In Britain and Ireland the Iron Age lasted from about the 7th century BC until the Roman conquest and until the 5th century in non-Romanised parts such as Scotland and Ireland. This period is also called the era of "Celtic Britain"cite web
title=Celtic Britain (The Iron Age) c. 600 BC - 50 AD
] , as opposed to Roman Britain or the later Anglo-Saxon England. Attempts to understand the human behaviour of the period have traditionally focused on the geographic position of the islands and their landscape, along with the channels of influence coming from continental Europe.

During the later Bronze Age there are indications of new ideas influencing land use and settlement. Extensive field systems, now called Celtic fields, were being set out and settlements becoming more permanent and focused on better exploitation of the land. The central organisation to undertake this had been present since the Neolithic period but it was now being targeted at economic and social goals and in taming the landscape rather than in building large ceremonial structures such as Stonehenge. Long ditches, some many miles in length, were dug with enclosures placed at their ends. These are thought to indicate territorial borders and a desire to increase control over wide areas.

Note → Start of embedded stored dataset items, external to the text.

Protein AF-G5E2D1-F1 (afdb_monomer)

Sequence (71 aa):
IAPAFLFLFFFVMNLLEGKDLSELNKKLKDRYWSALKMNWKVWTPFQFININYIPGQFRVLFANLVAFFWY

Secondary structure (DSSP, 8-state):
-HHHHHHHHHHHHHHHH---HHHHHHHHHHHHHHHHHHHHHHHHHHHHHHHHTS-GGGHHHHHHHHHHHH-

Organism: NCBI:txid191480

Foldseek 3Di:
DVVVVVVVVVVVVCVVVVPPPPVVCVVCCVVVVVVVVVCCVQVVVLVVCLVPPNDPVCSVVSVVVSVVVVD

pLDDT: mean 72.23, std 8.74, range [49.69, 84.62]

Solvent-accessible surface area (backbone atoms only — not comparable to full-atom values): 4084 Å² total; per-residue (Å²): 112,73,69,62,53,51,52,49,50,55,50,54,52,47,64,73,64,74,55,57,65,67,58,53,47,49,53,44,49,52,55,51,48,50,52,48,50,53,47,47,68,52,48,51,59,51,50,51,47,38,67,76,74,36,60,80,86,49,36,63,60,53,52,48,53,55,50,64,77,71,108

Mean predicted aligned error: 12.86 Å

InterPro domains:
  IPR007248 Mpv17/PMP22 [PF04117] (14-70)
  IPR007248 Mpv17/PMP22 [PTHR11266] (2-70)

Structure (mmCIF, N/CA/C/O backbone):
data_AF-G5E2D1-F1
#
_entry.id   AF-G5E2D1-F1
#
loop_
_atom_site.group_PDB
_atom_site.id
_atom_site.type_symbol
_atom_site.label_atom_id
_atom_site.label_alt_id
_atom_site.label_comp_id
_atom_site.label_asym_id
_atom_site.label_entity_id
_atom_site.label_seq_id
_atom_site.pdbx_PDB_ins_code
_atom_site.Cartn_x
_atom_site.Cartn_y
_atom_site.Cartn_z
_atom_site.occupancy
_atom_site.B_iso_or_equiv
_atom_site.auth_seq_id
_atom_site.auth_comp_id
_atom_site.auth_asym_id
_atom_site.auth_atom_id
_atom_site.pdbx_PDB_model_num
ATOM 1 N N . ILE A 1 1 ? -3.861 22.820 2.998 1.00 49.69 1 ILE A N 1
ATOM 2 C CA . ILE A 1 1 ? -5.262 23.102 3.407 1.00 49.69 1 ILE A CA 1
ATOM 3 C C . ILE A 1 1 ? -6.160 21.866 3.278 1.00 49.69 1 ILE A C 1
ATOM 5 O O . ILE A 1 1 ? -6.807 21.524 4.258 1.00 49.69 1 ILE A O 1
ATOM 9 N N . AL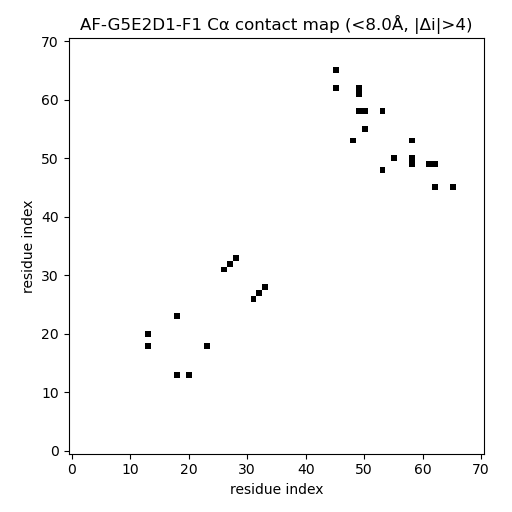A A 1 2 ? -6.119 21.123 2.163 1.00 54.34 2 ALA A N 1
ATOM 10 C CA . ALA A 1 2 ? -6.911 19.895 1.975 1.00 54.34 2 ALA A CA 1
ATOM 11 C C . ALA A 1 2 ? -6.755 18.780 3.053 1.00 54.34 2 ALA A C 1
ATOM 13 O O . ALA A 1 2 ? -7.773 18.207 3.437 1.00 54.34 2 ALA A O 1
ATOM 14 N N . PRO A 1 3 ? -5.560 18.483 3.615 1.00 59.09 3 PRO A N 1
ATOM 15 C CA . PRO A 1 3 ? -5.408 17.377 4.576 1.00 59.09 3 PRO A CA 1
ATOM 16 C C . PRO A 1 3 ? -6.007 17.670 5.958 1.00 59.09 3 PRO A C 1
ATOM 18 O O . PRO A 1 3 ? -6.585 16.792 6.589 1.00 59.09 3 PRO A O 1
ATOM 21 N N . ALA A 1 4 ? -5.893 18.918 6.421 1.00 72.56 4 ALA A N 1
ATOM 22 C CA . ALA A 1 4 ? -6.376 19.333 7.736 1.00 72.56 4 ALA A CA 1
ATOM 23 C C . ALA A 1 4 ? -7.910 19.385 7.792 1.00 72.56 4 ALA A C 1
ATOM 25 O O . ALA A 1 4 ? -8.507 19.025 8.802 1.00 72.56 4 ALA A O 1
ATOM 26 N N . PHE A 1 5 ? -8.548 19.779 6.686 1.00 77.81 5 PHE A N 1
ATOM 27 C CA . PHE A 1 5 ? -10.005 19.850 6.592 1.00 77.81 5 PHE A CA 1
ATOM 28 C C . PHE A 1 5 ? -10.645 18.458 6.558 1.00 77.81 5 PHE A C 1
ATOM 30 O O . PHE A 1 5 ? -11.639 18.222 7.234 1.00 77.81 5 PHE A O 1
ATOM 37 N N . LEU A 1 6 ? -10.027 17.510 5.842 1.00 77.31 6 LEU A N 1
ATOM 38 C CA . LEU A 1 6 ? -10.430 16.101 5.865 1.00 77.31 6 LEU A CA 1
ATOM 39 C C . LEU A 1 6 ? -10.287 15.500 7.263 1.00 77.31 6 LEU A C 1
ATOM 41 O O . LEU A 1 6 ? -11.190 14.813 7.727 1.00 77.31 6 LEU A O 1
ATOM 45 N N . PHE A 1 7 ? -9.184 15.796 7.951 1.00 76.31 7 PHE A N 1
ATOM 46 C CA . PHE A 1 7 ? -8.962 15.319 9.312 1.00 76.31 7 PHE A CA 1
ATOM 47 C C . PHE A 1 7 ? -10.027 15.850 10.280 1.00 76.31 7 PHE A C 1
ATOM 49 O O . PHE A 1 7 ? -10.595 15.081 11.048 1.00 76.31 7 PHE A O 1
ATOM 56 N N . LEU A 1 8 ? -10.354 17.144 10.193 1.00 78.56 8 LEU A N 1
ATOM 57 C CA . LEU A 1 8 ? -11.386 17.772 11.017 1.00 78.56 8 LEU A CA 1
ATOM 58 C C . LEU A 1 8 ? -12.790 17.239 10.692 1.00 78.56 8 LEU A C 1
ATOM 60 O O . LEU A 1 8 ? -13.571 16.974 11.599 1.00 78.56 8 LEU A O 1
ATOM 64 N N . PHE A 1 9 ? -13.098 17.032 9.410 1.00 76.19 9 PHE A N 1
ATOM 65 C CA . PHE A 1 9 ? -14.375 16.476 8.968 1.00 76.19 9 PHE A CA 1
ATOM 66 C C . PHE A 1 9 ? -14.566 15.047 9.480 1.00 76.19 9 PHE A C 1
ATOM 68 O O . PHE A 1 9 ? -15.584 14.745 10.097 1.00 76.19 9 PHE A O 1
ATOM 75 N N . PHE A 1 10 ? -13.555 14.187 9.320 1.00 68.50 10 PHE A N 1
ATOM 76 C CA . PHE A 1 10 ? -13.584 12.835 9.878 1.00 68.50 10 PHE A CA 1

By the 8th century BC, there is increasing evidence of Great Britain being closely tied to continental Europe especially in the south and east. New weapon types appeared with clear parallels to those on the continent such as the Carp's tongue sword, complex examples of which are found all over Atlantic Europe. Phoenician traders probably began visiting some of the British Isles in search of minerals around this time, bringing with them goods from the Mediterranean. At the same time, northern European artefact types reached eastern Great Britain in large quantities from across the North Sea.

Within this context, the climate became considerably wetter forcing the Bronze Age farmsteads which had grown on upland areas relocate to lowland sites.

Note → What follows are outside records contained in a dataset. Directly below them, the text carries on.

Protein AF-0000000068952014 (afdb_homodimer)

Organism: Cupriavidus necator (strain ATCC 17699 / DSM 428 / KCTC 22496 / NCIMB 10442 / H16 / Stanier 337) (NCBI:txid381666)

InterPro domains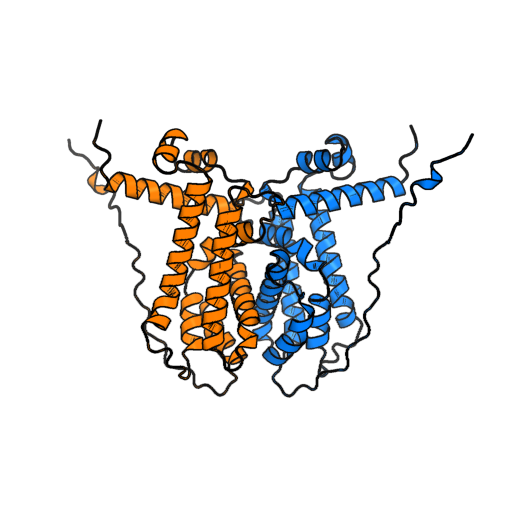:
  IPR001647 DNA-binding HTH domain, TetR-type [PF00440] (16-62)
  IPR001647 DNA-binding HTH domain, TetR-type [PR00455] (16-29)
  IPR001647 DNA-binding HTH domain, TetR-type [PR00455] (37-60)
  IPR001647 DNA-binding HTH domain, TetR-type [PS50977] (10-70)
  IPR009057 Homedomain-like superfamily [SSF46689] (2-76)
  IPR050109 HTH-type, TetR-like transcriptional regulator [PTHR30055] (3-180)

Secondary structure (DSSP, 8-state):
-----HHHHHHHHHHHHHHHHHHHHHH-GGG--HHHHHHHTT--HHHHHTT-SSHHHHHHHHHHHHHHHHHHHHHHHHHS-----TTHHHHHHHHHHSSSTTGGGHHHHHHHHH---SS--TTHHHHHHHHHHHHHHHHHHHTTSSSGGGHHHHHHHHHHHHHHHHTT--TT-STTHHHHHHHHHH-TTSPPPP---------------GGGGS---/-----HHHHHHHHHHHHHHHHHHHHHH-GGG--HHHHHHHTT--HHHHHTT-SSHHHHHHHHHHHHHHHHHHHHHHHHHS-----TTHHHHHHHHHHSSSTTGGGHHHHHHHHH---SS--TTHHHHHHHHHHHHHHHHHHHTTSSSGGGHHHHHHHHHHHHHHHHTT--TT-STTHHHHHHHHHH-TTSPPPP---------------GGGGS---

Nearest PDB structures (foldseek):
  6yj2-assembly1_A  TM=7.355E-01  e=4.094E-04  Mycobacterium tuberculosis H37Rv
  8t5y-assembly1_A-2  TM=7.036E-01  e=1.053E-03  Rhodococcus sp. USK13
  3pas-assembly1_A  TM=5.888E-01  e=6.333E-03  Marinobacter nauticus VT8
  1ui5-assembly1_A  TM=5.022E-01  e=4.770E-03  Streptomyces coelicolor A3(2)
  4pxi-assembly1_C  TM=5.421E-01  e=2.611E-02  Streptomyces coelicolor

Radius of gyration: 24.77 Å; Cα contacts (8 Å, |Δi|>4): 427; chains: 2; bounding box: 82×66×55 Å

Sequence (434 aa):
MARHTREDAAVTRTRILASALQLIRHRGLHCVTVDDVARAIGMTRGAVYGHFRSRAELLGALLSCAEADFAARLAPLAQGRAANGPGTLEQALAALLDGDDLARHVSLLAALLQHKCGDDCELCPLRARVLAGVETLRATFAGLLPAPGMAGLLVAHLWGLLSAHAMHLAPSGLSGCAAALARLYQGPDVPPHPALSTIPSCRPDATFDPALLRDTPMARHTREDAAVTRTRILASALQLIRHRGLHCVTVDDVARAIGMTRGAVYGHFRSRAELLGALLSCAEADFAARLAPLAQGRAANGPGTLEQALAALLDGDDLARHVSLLAALLQHKCGDDCELCPLRARVLAGVETLRATFAGLLPAPGMAGLLVAHLWGLLSAHAMHLAPSGLSGCAAALARLYQGPDVPPHPALSTIPSCRPDATFDPALLRDTP

Solvent-accessible surface area (backbone atoms only — not comparable to full-atom values): 24558 Å² total; per-residue (Å²): 129,80,76,78,42,75,66,53,50,50,54,49,48,51,51,51,50,53,43,40,47,52,45,25,55,71,44,28,62,73,57,54,46,66,57,55,38,18,56,75,71,75,44,49,55,66,62,48,43,74,77,29,87,38,68,52,52,46,52,49,52,52,49,50,51,47,52,49,56,54,48,61,42,48,39,60,56,72,74,39,79,77,49,88,46,75,38,46,53,28,51,51,39,34,41,64,31,47,75,65,70,66,30,68,41,43,53,58,52,50,49,36,45,44,57,77,66,99,56,92,50,77,56,48,65,55,24,52,51,52,52,51,50,52,50,51,52,29,52,56,43,21,74,61,36,87,56,41,86,46,17,62,58,49,51,25,30,51,49,12,47,38,46,34,44,52,37,64,70,35,86,85,54,45,55,80,46,18,61,55,49,35,36,47,66,67,39,81,83,54,65,81,57,80,80,76,80,81,76,82,72,84,64,82,76,76,75,77,67,73,69,75,76,58,69,83,127,129,81,76,78,42,75,65,54,51,51,54,50,50,51,51,51,50,52,43,41,48,52,46,25,57,72,43,28,62,73,58,54,48,66,57,55,37,19,56,73,71,74,44,51,56,66,62,48,41,74,78,31,87,39,69,52,52,47,51,49,50,53,48,49,51,47,53,48,55,54,47,62,44,47,42,62,55,72,74,39,77,77,50,84,44,77,38,46,52,28,53,53,39,34,41,64,32,47,76,65,70,65,30,68,41,43,53,59,52,51,48,37,44,44,55,76,64,98,56,92,50,76,54,50,65,55,24,51,52,51,51,51,50,52,51,51,52,29,54,56,42,21,71,61,37,90,55,41,86,48,16,62,59,50,51,25,30,49,48,10,47,40,46,34,44,53,37,63,69,34,87,85,54,45,56,79,46,18,61,56,49,34,35,48,67,65,40,81,82,53,64,83,57,82,81,78,80,81,75,82,74,82,64,82,76,75,73,76,70,73,68,75,75,54,75,78,126

pLDDT: mean 82.07, std 20.83, range [26.66, 98.38]

Foldseek 3Di:
DPPCDPVNLVVVLVLLLVQLLVCCLVPNDVPDDCCNSQVVVVHHSVVVCVNPVGPLRSLVVNLVVLVVQLCVLCVVVVVPPVPLAQASQLSSLLSLQPDLVNLSCLRSLVRLCPDDDPDDDSSVVVNVVSVVVLVVQLCVVLSNFPHSVCSNVVSVVSSVLSPCVSVVVCVVGCNVVSVVSCCVGHPPPRPHDPDPDDDDDPPPPPPPPVPVVDDDD/DPPCDPVNLVVVLVLLLVQLLVCCLVPNDVPDDCCNSQVVVVHHSVVVCVNPVGPLRSLVVNLVVLVVQLCVLCVVVVVPPVPLAQASQLSSLLSLQPDLVNLSCLRSLVRLCPDDDPDDDSSVVVNVVSVVVLVVQLCVVLSNFPHSVCSNVVSVVSSVLSPCVSVVVCVVGCNVVSVVSCCVGHPPPRPHDPDPDDDDDPPPPPPPPVVVVDDPD

Structure (mmCIF, N/CA/C/O backbone):
data_AF-0000000068952014-model_v1
#
loop_
_entity.id
_entity.type
_entity.pdbx_description
1 polymer 'TetR family transcriptional regulator'
#
loop_
_atom_site.group_PDB
_atom_site.id
_atom_site.type_symbol
_atom_site.label_atom_id
_atom_site.label_alt_id
_atom_site.label_comp_id
_atom_site.label_asym_id
_atom_site.label_entity_id
_atom_site.label_seq_id
_atom_site.pdbx_PDB_ins_code
_atom_site.Cartn_x
_atom_site.Cartn_y
_atom_site.Cartn_z
_atom_site.occupancy
_atom_site.B_iso_or_equiv
_atom_site.auth_seq_id
_atom_site.auth_comp_id
_atom_site.auth_asym_id
_atom_site.auth_atom_id
_atom_site.pdbx_PDB_model_num
ATOM 1 N N . MET A 1 1 ? -34.156 31.016 9.719 1 43.47 1 MET A N 1
ATOM 2 C CA . MET A 1 1 ? -33.156 29.969 9.805 1 43.47 1 MET A CA 1
ATOM 3 C C . MET A 1 1 ? -33.625 28.703 9.102 1 43.47 1 MET A C 1
ATOM 5 O O . MET A 1 1 ? -34.625 28.109 9.492 1 43.47 1 MET A O 1
ATOM 9 N N . ALA A 1 2 ? -33.594 28.531 7.93 1 51.16 2 ALA A N 1
ATOM 10 C CA . ALA A 1 2 ? -34.188 27.453 7.152 1 51.16 2 ALA A CA 1
ATOM 11 C C . ALA A 1 2 ? -33.875 26.094 7.789 1 51.16 2 ALA A C 1
ATOM 13 O O . ALA A 1 2 ? -32.75 25.828 8.227 1 51.16 2 ALA A O 1
ATOM 14 N N . ARG A 1 3 ? -34.688 25.406 8.211 1 53.66 3 ARG A N 1
ATOM 15 C CA . ARG A 1 3 ? -34.719 24.125 8.898 1 53.66 3 ARG A CA 1
ATOM 16 C C . ARG A 1 3 ? -33.875 23.094 8.148 1 53.66 3 ARG A C 1
ATOM 18 O O . ARG A 1 3 ? -34.188 22.75 7.004 1 53.66 3 ARG A O 1
ATOM 25 N N . HIS A 1 4 ? -32.5 23.109 8.352 1 64.81 4 HIS A N 1
ATOM 26 C CA . HIS A 1 4 ? -31.641 22.047 7.867 1 64.81 4 HIS A CA 1
ATOM 27 C C . HIS A 1 4 ? -32.312 20.688 8.031 1 64.81 4 HIS A C 1
ATOM 29 O O . HIS A 1 4 ? -32.625 20.281 9.148 1 64.81 4 HIS A O 1
ATOM 35 N N . THR A 1 5 ? -33.094 20.266 7.035 1 75.88 5 THR A N 1
ATOM 36 C CA . THR A 1 5 ? -33.75 18.969 7.031 1 75.88 5 THR A CA 1
ATOM 37 C C . THR A 1 5 ? -32.75 17.844 7.176 1 75.88 5 THR A C 1
ATOM 39 O O . THR A 1 5 ? -31.547 18.047 7.043 1 75.88 5 THR A O 1
ATOM 42 N N . ARG A 1 6 ? -33.281 16.734 7.805 1 76 6 ARG A N 1
ATOM 43 C CA . ARG A 1 6 ? -32.5 15.508 7.918 1 76 6 ARG A CA 1
ATOM 44 C C . ARG A 1 6 ? -31.812 15.172 6.602 1 76 6 ARG A C 1
ATOM 46 O O . ARG A 1 6 ? -30.688 14.664 6.594 1 76 6 ARG A O 1
ATOM 53 N N . GLU A 1 7 ? -32.438 15.523 5.488 1 76.75 7 GLU A N 1
ATOM 54 C CA . GLU A 1 7 ? -31.891 15.25 4.16 1 76.75 7 GLU A CA 1
ATOM 55 C C . GLU A 1 7 ? -30.688 16.141 3.865 1 76.75 7 GLU A C 1
ATOM 57 O O . GLU A 1 7 ? -29.688 15.68 3.301 1 76.75 7 GLU A O 1
ATOM 62 N N . ASP A 1 8 ? -30.812 17.344 4.32 1 83.12 8 ASP A N 1
ATOM 63 C CA . ASP A 1 8 ? -29.703 18.281 4.121 1 83.12 8 ASP A CA 1
ATOM 64 C C . ASP A 1 8 ? -28.484 17.859 4.918 1 83.12 8 ASP A C 1
ATOM 66 O O . ASP A 1 8 ? -27.359 17.938 4.426 1 83.12 8 ASP A O 1
ATOM 70 N N . ALA A 1 9 ? -28.797 17.312 6.062 1 87 9 ALA A N 1
ATOM 71 C CA . ALA A 1 9 ? -27.703 16.875 6.938 1 87 9 ALA A CA 1
ATOM 72 C C . ALA A 1 9 ? -26.984 15.664 6.348 1 87 9 ALA A C 1
ATOM 74 O O . ALA A 1 9 ? -25.766 15.562 6.43 1 87 9 ALA A O 1
ATOM 75 N N . ALA A 1 10 ? -27.781 14.844 5.73 1 90.12 10 ALA A N 1
ATOM 76 C CA . ALA A 1 10 ? -27.219 13.648 5.125 1 90.12 10 ALA A CA 1
ATOM 77 C C . ALA A 1 10 ? -26.344 14 3.924 1 90.12 10 ALA A C 1
ATOM 79 O O . ALA A 1 10 ? -25.281 13.406 3.727 1 90.12 10 ALA A O 1
ATOM 80 N N . VAL A 1 11 ? -26.781 14.906 3.186 1 92.69 11 VAL A N 1
ATOM 81 C CA . VAL A 1 11 ? -26.031 15.352 2.014 1 92.69 11 VAL A CA 1
ATOM 82 C C . VAL A 1 11 ? -24.703 15.984 2.451 1 92.69 11 VAL A C 1
ATOM 84 O O . VAL A 1 11 ? -23.656 15.695 1.878 1 92.69 11 VAL A O 1
ATOM 87 N N . THR A 1 12 ? -24.75 16.766 3.498 1 94.31 12 THR A N 1
ATOM 88 C CA . THR A 1 12 ? -23.547 17.406 4.012 1 94.31 12 THR A CA 1
ATOM 89 C C . THR A 1 12 ? -22.578 16.375 4.574 1 94.31 12 THR A C 1
ATOM 91 O O . THR A 1 12 ? -21.375 16.469 4.352 1 94.31 12 THR A O 1
ATOM 94 N N . ARG A 1 13 ? -23.125 15.453 5.246 1 95.81 13 ARG A N 1
ATOM 95 C CA . ARG A 1 13 ? -22.297 14.391 5.809 1 95.81 13 ARG A CA 1
ATOM 96 C C . ARG A 1 13 ? -21.547 13.641 4.715 1 95.81 13 ARG A C 1
ATOM 98 O O . ARG A 1 13 ? -20.359 13.367 4.852 1 95.81 13 ARG A O 1
ATOM 105 N N . THR A 1 14 ? -22.219 13.391 3.646 1 96.19 14 THR A N 1
ATOM 106 C CA . THR A 1 14 ? -21.609 12.703 2.516 1 96.19 14 THR A CA 1
ATOM 107 C C . THR A 1 14 ? -20.516 13.555 1.877 1 96.19 14 THR A C 1
ATOM 109 O O . THR A 1 14 ? -19.469 13.047 1.484 1 96.19 14 THR A O 1
ATOM 112 N N . ARG A 1 15 ? -20.75 14.789 1.837 1 96.38 15 ARG A N 1
ATOM 113 C CA . ARG A 1 15 ? -19.766 15.719 1.286 1 96.38 15 ARG A CA 1
ATOM 114 C C . ARG A 1 15 ? -18.5 15.742 2.141 1 96.38 15 ARG A C 1
ATOM 116 O O . ARG A 1 15 ? -17.391 15.773 1.61 1 96.38 15 ARG A O 1
ATOM 123 N N . ILE A 1 16 ? -18.703 15.711 3.412 1 97.62 16 ILE A N 1
ATOM 124 C CA . ILE A 1 16 ? -17.578 15.711 4.344 1 97.62 16 ILE A CA 1
ATOM 125 C C . ILE A 1 16 ? -16.75 14.438 4.164 1 97.62 16 ILE A C 1
ATOM 127 O O . ILE A 1 16 ? -15.531 14.484 4.062 1 97.62 16 ILE A O 1
ATOM 131 N N . LEU A 1 17 ? -17.453 13.328 4.027 1 97.94 17 LEU A N 1
ATOM 132 C CA . LEU A 1 17 ? -16.781 12.039 3.889 1 97.94 17 LEU A CA 1
ATOM 133 C C . LEU A 1 17 ? -16 11.969 2.574 1 97.94 17 LEU A C 1
ATOM 135 O O . LEU A 1 17 ? -14.859 11.516 2.545 1 97.94 17 LEU A O 1
ATOM 139 N N . ALA A 1 18 ? -16.625 12.453 1.526 1 97.25 18 ALA A N 1
ATOM 140 C CA . ALA A 1 18 ? -15.984 12.445 0.217 1 97.25 18 ALA A CA 1
ATOM 141 C C . ALA A 1 18 ? -14.727 13.32 0.22 1 97.25 18 ALA A C 1
ATOM 143 O O . ALA A 1 18 ? -13.688 12.93 -0.32 1 97.25 18 ALA A O 1
ATOM 144 N N . SER A 1 19 ? -14.828 14.438 0.833 1 97.19 19 SER A N 1
ATOM 145 C CA . SER A 1 19 ? -13.688 15.344 0.934 1 97.19 19 SER A CA 1
ATOM 146 C C . SER A 1 19 ? -12.562 14.734 1.753 1 97.19 19 SER A C 1
ATOM 148 O O . SER A 1 19 ? -11.391 14.789 1.355 1 97.19 19 SER A O 1
ATOM 150 N N . ALA A 1 20 ? -12.898 14.133 2.883 1 97.75 20 ALA A N 1
ATOM 151 C CA . ALA A 1 20 ? -11.906 13.516 3.76 1 97.75 20 ALA A CA 1
ATOM 152 C C . ALA A 1 20 ? -11.156 12.398 3.037 1 97.75 20 ALA A C 1
ATOM 154 O O . ALA A 1 20 ? -9.93 12.328 3.102 1 97.75 20 ALA A O 1
ATOM 155 N N . LEU A 1 21 ? -11.914 11.602 2.338 1 96.62 21 LEU A N 1
ATOM 156 C CA . LEU A 1 21 ? -11.305 10.484 1.629 1 96.62 21 LEU A CA 1
ATOM 157 C C . LEU A 1 21 ? -10.359 10.977 0.543 1 96.62 21 LEU A C 1
ATOM 159 O O . LEU A 1 21 ? -9.258 10.438 0.382 1 96.62 21 LEU A O 1
ATOM 163 N N . GLN A 1 22 ? -10.766 11.969 -0.124 1 94 22 GLN A N 1
ATOM 164 C CA . GLN A 1 22 ? -9.93 12.539 -1.176 1 94 22 GLN A CA 1
ATOM 165 C C . GLN A 1 22 ? -8.641 13.117 -0.601 1 94 22 GLN A C 1
ATOM 167 O O . GLN A 1 22 ? -7.559 12.906 -1.15 1 94 22 GLN A O 1
ATOM 172 N N . LEU A 1 23 ? -8.727 13.82 0.485 1 93.69 23 LEU A N 1
ATOM 173 C CA . LEU A 1 23 ? -7.555 14.414 1.117 1 93.69 23 LEU A CA 1
ATOM 174 C C . LEU A 1 23 ? -6.609 13.336 1.628 1 93.69 23 LEU A C 1
ATOM 176 O O . LEU A 1 23 ? -5.391 13.453 1.481 1 93.69 23 LEU A O 1
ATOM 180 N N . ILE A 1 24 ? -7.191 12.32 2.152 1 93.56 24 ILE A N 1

The people of Iron Age Great Britain

The Roman historian Tacitus described the Britons as being descended from people who had arrived from the continent (which at that time was dominated by the Celts), comparing the Caledonians in modern-day Scotland to their Germanic neighbours, the Silures of southern Wales to Iberian settlers and the inhabitants of south east "Britannia" to Gaulish tribes. This migrationist view long informed later views of the origins of the British Iron Age and indeed the making of the modern nations. Linguistic evidence inferred from the surviving Celtic languages in northern and western Great Britain appeared to back this idea up and the changes in material culture which archaeologists observed during later prehistory were routinely ascribed to a new wave of invaders.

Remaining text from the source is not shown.